As COVID-19 surged through various countries, the respective governments locked the nations that drove people towards digital space. In just two months after the beginning of the pandemic, the digital marketplace raised by five years. As far as India is concerned, the government has set a target of reaching a US $1 trillion digital economies by 2025, which is considered a five-fold growth from the US $200 million in 2017–18.
Despite a 500 per cent increase in telehealth consultations, a structural shift towards virtual shopping with Indian districts showing a 95 percentage in e-retailing, and digital transactions touching the 100 million mark per day, it gave rise to another trend: The gendered digital divide.
Bangladesh's saw a 24 per cent gender gap in mobile ownership and 41 per cent in mobile usage. It was even higher in Pakistan at 34 per cent and 43 per cent for mobile ownership and mobile usage respectively.
Increasing Digital Divide In India
Whereas in India, women are 15 per cent less likely to own a cell phone, and 33 per cent less likely to use mobile data services than the male counterparts. Last year, a total of 25 per cent of the adult female population had a smartphone compared to 41 per cent of adult men. Despite the mobile ownership gap reducing from 26 per cent to 19 per cent, and mobile internet use gap from 67 per cent to 36 per cent in the last four years, South Asia continues to have the broadest mobile gender gaps across the world.
Within Asia-pacific, the widest gender gap in terms of internet usage was found in India. In comparison, the rest of the Asian countries showed a less gender gap. In Pakistan, it was 39.4 per cent, 11.1 per cent in Indonesia, and 2.3 per cent in China.
Triple Disadvantage; Rural-Urban Digital Divide
India's gender digital divide is considered to be born out of a triple disadvantage for the female folk. The rural-urban digital divide being the one. The rural broadband penetration is just 29 per cent compared to the national average of 51 per cent. In rural areas, women are likely to have their cell phones.
Goa, Kerala, and Northeastern states have the narrowest rural-urban divide and the widest in Maharashtra, Gujarat, Telangana and Andhra Pradesh. Secondly, there is an income-based digital gap between different households. As the average price for data is US $0.68/GB in India, the estimates show that each GB of data costs low-income families 3 per cent of their total monthly income compared to 0.2 per cent for middle-income households. Thirdly, intra-household discrimination prevents women from accessing digital devices within their domestic sphere, which widens the gender-based digital divide. Moreover, the rural broadband penetration comprises only 29 per cent compared to the national average of 51 per cent.

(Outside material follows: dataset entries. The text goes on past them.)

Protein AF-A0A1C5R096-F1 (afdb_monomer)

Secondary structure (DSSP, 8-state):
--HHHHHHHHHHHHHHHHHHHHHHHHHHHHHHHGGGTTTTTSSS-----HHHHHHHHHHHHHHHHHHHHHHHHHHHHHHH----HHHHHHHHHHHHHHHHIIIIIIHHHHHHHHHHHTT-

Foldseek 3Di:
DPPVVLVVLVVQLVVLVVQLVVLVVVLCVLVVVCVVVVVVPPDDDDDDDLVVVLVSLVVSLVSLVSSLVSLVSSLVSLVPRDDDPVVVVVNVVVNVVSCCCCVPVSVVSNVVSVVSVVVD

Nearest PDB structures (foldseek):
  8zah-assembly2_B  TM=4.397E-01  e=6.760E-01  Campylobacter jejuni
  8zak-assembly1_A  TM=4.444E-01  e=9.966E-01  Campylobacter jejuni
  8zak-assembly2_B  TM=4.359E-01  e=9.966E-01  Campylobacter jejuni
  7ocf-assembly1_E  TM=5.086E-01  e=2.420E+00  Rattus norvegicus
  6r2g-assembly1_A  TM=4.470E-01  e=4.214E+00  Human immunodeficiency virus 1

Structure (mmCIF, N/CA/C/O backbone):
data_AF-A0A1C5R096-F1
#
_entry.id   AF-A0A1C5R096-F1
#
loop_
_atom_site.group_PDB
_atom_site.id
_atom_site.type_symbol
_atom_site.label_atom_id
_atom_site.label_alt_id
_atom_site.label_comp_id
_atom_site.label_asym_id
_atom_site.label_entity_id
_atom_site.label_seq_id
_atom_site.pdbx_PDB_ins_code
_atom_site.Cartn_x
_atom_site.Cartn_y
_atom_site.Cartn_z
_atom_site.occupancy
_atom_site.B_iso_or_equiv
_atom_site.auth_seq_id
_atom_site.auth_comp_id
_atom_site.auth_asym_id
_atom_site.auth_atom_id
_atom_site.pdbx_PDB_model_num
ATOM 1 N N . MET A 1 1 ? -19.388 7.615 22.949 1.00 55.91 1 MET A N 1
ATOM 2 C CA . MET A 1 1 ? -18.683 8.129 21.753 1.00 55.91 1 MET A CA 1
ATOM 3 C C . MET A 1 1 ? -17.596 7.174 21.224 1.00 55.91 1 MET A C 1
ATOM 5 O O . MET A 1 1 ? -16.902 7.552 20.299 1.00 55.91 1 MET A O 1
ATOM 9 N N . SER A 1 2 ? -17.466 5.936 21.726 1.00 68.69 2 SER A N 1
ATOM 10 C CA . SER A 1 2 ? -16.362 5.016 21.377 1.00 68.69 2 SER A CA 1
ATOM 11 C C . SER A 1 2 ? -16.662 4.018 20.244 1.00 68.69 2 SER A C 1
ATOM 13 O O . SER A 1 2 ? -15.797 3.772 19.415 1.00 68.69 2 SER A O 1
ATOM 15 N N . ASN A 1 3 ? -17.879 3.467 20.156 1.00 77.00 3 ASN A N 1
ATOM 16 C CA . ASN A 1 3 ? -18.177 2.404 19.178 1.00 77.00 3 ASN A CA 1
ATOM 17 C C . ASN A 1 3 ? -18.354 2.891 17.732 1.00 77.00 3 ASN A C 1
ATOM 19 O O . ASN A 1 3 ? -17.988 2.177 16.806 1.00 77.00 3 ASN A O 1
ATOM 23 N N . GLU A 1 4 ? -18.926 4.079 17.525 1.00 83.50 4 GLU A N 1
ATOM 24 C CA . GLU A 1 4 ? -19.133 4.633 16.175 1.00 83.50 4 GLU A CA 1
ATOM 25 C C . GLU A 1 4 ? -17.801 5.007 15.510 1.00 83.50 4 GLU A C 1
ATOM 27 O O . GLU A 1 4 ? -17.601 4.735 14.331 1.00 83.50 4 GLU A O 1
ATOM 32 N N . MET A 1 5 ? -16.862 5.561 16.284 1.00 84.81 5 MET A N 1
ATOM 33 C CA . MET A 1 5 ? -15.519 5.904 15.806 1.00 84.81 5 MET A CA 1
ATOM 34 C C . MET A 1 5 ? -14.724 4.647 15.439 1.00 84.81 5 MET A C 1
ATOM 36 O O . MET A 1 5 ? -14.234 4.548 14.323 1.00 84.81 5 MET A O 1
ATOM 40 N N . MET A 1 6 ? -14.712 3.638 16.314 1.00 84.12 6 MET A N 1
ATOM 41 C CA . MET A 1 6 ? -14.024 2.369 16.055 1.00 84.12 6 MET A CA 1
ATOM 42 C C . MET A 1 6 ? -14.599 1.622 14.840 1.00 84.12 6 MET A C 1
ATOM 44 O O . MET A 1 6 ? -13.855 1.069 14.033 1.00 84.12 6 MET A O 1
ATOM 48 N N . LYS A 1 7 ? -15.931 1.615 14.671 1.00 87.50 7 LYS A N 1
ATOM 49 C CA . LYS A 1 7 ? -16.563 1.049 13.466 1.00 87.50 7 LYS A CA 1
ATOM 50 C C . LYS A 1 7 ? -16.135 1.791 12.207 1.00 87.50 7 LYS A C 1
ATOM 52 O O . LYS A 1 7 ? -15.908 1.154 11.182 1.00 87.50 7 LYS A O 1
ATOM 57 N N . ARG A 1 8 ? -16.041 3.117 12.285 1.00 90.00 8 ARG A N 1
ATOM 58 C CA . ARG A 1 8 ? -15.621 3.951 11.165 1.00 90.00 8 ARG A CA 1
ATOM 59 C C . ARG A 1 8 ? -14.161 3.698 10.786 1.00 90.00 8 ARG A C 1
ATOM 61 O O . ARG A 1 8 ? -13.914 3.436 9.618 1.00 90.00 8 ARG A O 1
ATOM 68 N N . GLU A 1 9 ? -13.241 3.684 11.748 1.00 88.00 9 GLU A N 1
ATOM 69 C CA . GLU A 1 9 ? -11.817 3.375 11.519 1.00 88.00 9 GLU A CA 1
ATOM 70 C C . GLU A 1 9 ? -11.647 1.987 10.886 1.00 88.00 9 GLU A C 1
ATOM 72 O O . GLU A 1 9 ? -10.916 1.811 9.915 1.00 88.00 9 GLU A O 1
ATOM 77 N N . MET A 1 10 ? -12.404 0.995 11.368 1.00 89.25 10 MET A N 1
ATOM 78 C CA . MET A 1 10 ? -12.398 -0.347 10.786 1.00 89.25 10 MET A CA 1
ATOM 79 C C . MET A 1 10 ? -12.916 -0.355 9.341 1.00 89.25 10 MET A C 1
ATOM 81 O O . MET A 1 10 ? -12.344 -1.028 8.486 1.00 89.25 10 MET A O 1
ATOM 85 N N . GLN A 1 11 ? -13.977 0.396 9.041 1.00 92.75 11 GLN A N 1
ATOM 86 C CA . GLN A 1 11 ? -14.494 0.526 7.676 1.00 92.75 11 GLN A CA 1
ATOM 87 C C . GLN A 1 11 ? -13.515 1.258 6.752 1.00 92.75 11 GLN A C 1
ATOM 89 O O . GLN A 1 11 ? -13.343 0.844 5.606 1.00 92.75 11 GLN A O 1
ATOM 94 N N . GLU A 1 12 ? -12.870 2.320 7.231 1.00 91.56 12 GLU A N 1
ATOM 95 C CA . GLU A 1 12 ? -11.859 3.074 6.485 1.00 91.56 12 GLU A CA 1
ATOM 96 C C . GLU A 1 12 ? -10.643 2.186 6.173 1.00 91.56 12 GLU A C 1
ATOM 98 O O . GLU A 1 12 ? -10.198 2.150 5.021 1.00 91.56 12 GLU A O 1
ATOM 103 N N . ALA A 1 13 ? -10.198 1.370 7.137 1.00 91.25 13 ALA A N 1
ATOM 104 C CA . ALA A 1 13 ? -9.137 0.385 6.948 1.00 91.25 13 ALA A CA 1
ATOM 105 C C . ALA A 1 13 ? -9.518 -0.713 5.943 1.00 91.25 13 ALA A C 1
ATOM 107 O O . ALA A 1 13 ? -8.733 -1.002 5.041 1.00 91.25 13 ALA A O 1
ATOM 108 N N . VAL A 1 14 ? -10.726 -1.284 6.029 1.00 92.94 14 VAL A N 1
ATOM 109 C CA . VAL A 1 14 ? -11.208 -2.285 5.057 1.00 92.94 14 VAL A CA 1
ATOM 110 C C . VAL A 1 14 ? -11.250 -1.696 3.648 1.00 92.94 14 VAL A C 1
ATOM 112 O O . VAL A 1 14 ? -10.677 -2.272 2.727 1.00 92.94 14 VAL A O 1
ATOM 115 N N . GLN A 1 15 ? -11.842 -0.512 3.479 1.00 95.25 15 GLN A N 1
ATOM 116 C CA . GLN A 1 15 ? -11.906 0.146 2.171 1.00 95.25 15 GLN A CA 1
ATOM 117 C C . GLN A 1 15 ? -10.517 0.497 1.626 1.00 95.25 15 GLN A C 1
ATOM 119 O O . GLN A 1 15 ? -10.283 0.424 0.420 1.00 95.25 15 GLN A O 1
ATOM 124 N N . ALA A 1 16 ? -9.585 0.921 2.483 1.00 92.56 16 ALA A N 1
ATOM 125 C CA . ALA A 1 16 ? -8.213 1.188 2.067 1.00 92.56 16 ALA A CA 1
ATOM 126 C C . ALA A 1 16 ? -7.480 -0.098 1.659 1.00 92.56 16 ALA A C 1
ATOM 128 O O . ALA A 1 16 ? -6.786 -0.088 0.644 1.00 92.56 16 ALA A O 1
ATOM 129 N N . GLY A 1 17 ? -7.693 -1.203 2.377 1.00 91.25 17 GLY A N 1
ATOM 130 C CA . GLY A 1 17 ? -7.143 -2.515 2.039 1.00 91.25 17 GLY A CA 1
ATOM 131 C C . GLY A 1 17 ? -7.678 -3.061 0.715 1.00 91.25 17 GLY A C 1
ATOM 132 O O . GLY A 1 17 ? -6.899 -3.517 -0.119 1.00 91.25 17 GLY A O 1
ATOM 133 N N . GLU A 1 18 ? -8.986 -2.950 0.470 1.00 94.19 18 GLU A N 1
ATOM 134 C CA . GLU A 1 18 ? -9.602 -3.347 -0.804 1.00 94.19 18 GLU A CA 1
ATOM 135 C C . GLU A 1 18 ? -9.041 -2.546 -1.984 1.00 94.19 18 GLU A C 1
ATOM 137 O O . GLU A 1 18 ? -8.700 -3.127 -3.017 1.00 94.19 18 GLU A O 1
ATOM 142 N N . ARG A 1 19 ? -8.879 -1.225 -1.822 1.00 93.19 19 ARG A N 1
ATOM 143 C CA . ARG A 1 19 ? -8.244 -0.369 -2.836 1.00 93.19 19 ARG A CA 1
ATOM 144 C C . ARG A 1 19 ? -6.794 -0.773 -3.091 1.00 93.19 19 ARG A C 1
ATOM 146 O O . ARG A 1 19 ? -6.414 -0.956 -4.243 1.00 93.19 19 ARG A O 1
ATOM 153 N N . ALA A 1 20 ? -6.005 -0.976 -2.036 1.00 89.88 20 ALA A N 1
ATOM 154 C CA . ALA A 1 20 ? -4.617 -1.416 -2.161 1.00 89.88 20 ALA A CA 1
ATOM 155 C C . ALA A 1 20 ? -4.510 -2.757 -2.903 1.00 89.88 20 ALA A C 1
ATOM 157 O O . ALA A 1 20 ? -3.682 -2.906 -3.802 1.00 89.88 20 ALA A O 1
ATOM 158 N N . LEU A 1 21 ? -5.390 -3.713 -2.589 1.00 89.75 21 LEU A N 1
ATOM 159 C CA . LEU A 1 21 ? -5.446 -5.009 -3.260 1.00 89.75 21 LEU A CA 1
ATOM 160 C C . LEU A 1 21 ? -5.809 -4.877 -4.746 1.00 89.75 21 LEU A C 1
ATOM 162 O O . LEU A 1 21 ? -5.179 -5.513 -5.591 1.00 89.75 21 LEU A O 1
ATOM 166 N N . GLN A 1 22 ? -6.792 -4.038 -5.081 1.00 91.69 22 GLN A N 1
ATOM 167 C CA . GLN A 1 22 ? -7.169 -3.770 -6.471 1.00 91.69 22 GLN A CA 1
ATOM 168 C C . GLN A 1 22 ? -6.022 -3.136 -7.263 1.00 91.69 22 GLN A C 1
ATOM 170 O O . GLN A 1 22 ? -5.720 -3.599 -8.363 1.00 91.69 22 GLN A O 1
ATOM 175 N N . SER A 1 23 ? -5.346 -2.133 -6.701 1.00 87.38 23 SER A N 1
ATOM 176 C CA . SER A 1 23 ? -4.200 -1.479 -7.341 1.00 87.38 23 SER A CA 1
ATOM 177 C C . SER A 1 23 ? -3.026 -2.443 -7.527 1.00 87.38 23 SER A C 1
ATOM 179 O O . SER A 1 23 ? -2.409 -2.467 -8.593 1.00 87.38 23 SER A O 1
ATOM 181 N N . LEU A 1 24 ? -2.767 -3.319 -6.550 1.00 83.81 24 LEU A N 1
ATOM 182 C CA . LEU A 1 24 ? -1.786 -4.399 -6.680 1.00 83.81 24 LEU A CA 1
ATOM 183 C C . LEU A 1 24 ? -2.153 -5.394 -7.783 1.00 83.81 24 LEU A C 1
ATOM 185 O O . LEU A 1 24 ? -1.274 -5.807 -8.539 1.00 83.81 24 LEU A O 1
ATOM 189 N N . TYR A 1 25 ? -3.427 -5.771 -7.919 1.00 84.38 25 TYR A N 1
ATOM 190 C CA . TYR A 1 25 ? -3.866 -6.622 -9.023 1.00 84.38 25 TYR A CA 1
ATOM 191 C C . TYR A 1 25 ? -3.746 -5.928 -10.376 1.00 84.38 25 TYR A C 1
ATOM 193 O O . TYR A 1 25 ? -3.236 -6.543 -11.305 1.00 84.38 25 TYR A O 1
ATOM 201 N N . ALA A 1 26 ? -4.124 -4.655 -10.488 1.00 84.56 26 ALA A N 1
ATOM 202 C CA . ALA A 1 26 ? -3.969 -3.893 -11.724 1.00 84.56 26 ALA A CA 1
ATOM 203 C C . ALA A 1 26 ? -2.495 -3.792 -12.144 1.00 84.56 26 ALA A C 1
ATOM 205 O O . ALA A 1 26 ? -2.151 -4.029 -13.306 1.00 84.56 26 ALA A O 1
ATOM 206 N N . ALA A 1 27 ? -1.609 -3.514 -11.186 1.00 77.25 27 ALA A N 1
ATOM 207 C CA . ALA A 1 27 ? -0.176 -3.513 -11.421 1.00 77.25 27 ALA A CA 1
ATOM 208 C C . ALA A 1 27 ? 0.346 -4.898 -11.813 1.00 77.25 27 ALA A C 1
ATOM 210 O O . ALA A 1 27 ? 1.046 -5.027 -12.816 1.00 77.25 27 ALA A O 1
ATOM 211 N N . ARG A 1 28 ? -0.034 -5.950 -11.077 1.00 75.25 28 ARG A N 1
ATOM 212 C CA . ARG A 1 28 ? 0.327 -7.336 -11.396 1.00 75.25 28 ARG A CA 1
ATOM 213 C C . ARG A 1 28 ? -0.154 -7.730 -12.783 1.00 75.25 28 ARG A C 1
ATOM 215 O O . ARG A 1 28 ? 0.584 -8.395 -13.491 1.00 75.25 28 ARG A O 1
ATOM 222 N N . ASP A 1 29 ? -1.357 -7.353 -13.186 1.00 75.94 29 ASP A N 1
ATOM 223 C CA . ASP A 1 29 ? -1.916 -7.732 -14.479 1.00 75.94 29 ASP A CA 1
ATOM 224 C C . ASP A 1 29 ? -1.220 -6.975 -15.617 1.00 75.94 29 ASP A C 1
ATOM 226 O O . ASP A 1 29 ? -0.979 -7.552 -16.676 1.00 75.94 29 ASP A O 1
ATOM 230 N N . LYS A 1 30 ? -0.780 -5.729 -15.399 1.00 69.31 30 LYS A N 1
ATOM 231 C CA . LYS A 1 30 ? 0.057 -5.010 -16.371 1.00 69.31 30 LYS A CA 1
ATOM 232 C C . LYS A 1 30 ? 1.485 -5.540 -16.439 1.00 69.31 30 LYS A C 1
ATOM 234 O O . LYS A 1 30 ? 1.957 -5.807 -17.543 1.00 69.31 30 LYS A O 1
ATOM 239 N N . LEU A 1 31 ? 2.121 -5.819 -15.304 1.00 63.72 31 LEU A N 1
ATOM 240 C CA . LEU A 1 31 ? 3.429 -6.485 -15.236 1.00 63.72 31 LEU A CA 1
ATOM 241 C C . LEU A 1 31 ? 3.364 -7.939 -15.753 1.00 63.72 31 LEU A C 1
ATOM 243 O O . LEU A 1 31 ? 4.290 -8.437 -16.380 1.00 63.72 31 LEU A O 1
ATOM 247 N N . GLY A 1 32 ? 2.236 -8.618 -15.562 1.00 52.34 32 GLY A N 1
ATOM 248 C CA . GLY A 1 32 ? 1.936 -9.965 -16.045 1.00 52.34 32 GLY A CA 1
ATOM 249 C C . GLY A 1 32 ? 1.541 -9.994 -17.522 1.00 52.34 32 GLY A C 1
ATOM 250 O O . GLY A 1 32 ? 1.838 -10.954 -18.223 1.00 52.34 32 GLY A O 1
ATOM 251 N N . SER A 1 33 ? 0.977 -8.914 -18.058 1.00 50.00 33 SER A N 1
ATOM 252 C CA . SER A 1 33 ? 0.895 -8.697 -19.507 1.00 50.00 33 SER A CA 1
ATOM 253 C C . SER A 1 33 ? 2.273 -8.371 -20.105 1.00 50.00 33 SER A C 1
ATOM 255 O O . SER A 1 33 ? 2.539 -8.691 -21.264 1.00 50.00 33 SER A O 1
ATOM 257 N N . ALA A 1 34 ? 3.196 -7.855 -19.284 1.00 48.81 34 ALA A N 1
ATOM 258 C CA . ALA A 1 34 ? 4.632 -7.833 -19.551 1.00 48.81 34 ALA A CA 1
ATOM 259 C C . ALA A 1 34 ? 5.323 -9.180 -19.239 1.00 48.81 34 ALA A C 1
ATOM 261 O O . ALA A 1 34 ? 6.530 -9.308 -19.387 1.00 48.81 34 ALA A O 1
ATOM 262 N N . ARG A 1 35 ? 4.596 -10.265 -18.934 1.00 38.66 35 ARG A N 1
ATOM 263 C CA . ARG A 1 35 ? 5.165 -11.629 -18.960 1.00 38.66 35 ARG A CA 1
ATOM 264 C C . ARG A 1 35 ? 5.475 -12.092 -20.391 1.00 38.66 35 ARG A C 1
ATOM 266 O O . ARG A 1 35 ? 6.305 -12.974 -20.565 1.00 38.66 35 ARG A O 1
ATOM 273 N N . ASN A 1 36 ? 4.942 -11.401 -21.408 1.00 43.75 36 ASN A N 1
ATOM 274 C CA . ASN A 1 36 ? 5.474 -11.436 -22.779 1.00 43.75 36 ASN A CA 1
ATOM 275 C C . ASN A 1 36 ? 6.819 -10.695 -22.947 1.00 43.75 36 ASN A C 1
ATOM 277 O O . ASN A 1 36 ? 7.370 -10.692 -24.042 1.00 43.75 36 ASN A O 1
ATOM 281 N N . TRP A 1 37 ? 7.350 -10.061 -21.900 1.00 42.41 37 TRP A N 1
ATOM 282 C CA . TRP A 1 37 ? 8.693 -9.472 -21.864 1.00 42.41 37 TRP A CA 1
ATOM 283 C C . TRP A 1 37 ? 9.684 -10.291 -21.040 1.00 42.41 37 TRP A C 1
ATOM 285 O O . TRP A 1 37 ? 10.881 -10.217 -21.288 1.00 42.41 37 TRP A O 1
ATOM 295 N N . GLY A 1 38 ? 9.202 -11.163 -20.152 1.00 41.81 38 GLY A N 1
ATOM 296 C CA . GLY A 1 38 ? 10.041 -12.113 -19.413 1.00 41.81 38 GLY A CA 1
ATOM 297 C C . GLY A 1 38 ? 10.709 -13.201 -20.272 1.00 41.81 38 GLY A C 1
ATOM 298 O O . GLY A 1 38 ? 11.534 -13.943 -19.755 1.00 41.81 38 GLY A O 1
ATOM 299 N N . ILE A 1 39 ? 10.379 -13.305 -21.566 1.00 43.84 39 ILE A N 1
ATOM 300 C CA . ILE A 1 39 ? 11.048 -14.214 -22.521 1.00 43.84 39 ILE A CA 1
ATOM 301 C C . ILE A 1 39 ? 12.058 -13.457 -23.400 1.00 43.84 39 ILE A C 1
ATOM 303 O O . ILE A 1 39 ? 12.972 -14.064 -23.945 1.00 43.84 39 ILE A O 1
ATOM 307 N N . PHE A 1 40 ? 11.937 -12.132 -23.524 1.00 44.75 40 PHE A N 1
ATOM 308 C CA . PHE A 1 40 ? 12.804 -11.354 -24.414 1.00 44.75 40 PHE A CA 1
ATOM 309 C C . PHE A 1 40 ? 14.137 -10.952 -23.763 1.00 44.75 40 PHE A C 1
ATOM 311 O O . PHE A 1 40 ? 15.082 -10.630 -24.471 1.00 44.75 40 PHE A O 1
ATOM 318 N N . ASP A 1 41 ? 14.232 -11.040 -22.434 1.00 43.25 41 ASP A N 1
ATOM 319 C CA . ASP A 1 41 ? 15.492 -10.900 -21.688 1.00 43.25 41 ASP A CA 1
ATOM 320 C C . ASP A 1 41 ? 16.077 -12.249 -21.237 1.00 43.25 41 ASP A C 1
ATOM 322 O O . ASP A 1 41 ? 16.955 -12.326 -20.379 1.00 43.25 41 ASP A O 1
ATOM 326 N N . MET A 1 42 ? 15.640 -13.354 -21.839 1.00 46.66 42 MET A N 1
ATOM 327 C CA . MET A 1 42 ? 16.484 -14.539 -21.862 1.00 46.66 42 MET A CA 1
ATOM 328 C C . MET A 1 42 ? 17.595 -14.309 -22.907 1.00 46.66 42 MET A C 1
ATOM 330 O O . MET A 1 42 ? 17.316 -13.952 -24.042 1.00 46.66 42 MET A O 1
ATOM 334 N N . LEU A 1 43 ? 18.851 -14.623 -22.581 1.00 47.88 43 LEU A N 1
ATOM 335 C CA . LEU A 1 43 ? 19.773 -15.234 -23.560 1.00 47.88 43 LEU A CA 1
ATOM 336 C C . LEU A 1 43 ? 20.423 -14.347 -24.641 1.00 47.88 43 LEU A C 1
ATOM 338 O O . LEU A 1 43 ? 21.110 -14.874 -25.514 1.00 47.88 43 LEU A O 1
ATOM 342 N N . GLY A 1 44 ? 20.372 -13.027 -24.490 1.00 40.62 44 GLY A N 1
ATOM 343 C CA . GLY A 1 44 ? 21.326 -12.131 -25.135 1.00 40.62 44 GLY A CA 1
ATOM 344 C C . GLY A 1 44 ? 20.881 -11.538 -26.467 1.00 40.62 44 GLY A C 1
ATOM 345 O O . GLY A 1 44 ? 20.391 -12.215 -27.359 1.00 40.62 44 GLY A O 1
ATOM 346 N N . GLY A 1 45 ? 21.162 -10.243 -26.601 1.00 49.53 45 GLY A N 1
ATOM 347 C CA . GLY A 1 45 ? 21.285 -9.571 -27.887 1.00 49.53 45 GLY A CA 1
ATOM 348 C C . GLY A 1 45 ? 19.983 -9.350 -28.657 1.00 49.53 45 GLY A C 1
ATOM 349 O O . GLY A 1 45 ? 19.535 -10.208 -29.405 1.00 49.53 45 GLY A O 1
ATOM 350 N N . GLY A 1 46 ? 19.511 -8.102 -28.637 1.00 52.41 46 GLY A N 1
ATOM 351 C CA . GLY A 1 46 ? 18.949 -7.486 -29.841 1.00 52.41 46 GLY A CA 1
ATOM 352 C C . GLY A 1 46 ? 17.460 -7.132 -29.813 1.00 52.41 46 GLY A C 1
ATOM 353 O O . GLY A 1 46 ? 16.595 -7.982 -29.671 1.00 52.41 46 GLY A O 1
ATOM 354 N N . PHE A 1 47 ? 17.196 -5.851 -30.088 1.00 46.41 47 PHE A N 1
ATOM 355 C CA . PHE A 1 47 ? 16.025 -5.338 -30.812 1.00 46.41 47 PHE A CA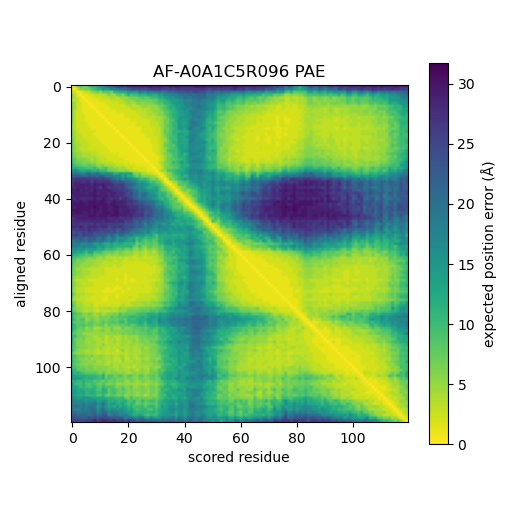 1
ATOM 356 C C . PHE A 1 47 ? 14.626 -5.600 -30.231 1.00 46.41 47 PHE A C 1
ATOM 358 O O . PHE A 1 47 ? 13.749 -6.124 -30.916 1.00 46.41 47 PHE A O 1
ATOM 365 N N . ILE A 1 48 ? 14.349 -5.085 -29.031 1.00 47.06 48 ILE A N 1
ATOM 366 C CA . ILE A 1 48 ? 12.975 -4.656 -28.718 1.00 47.06 48 ILE A CA 1
ATOM 367 C C . ILE A 1 48 ? 12.882 -3.172 -29.052 1.00 47.06 48 ILE A C 1
ATOM 369 O O . ILE A 1 48 ? 13.583 -2.381 -28.434 1.00 47.06 48 ILE A O 1
ATOM 373 N N . SER A 1 49 ? 12.046 -2.808 -30.027 1.00 41.62 49 SER A N 1
ATOM 374 C CA . SER A 1 49 ? 11.872 -1.430 -30.505 1.00 41.62 49 SER A CA 1
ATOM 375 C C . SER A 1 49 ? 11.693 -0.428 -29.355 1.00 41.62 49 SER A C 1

Even if the women are allowed to use mobile phones, male relatives often monitor their online activity. While some consider mobile phones a risk to women's reputation before and after marriage, phone use is considered a distraction to responsibilities. Women generally restrict themselves from speaking on their cell phones while in public and prefer to conduct their conversation inside houses, fearing social norms and unnecessary judgements. In this environment, women have been left behind from the increasingly digital economy post COVID-19, especially when aspiring for online learning, skill development, entrepreneurship, and work opportunities.
Families Give More Preference To Males
Also, when education shifted to digital mode, several stakeholders noticed that families gave preference for males. They made sure their sons had access to digital devices and data packs even when facing financial constraints, but the girls did not receive the same treatment.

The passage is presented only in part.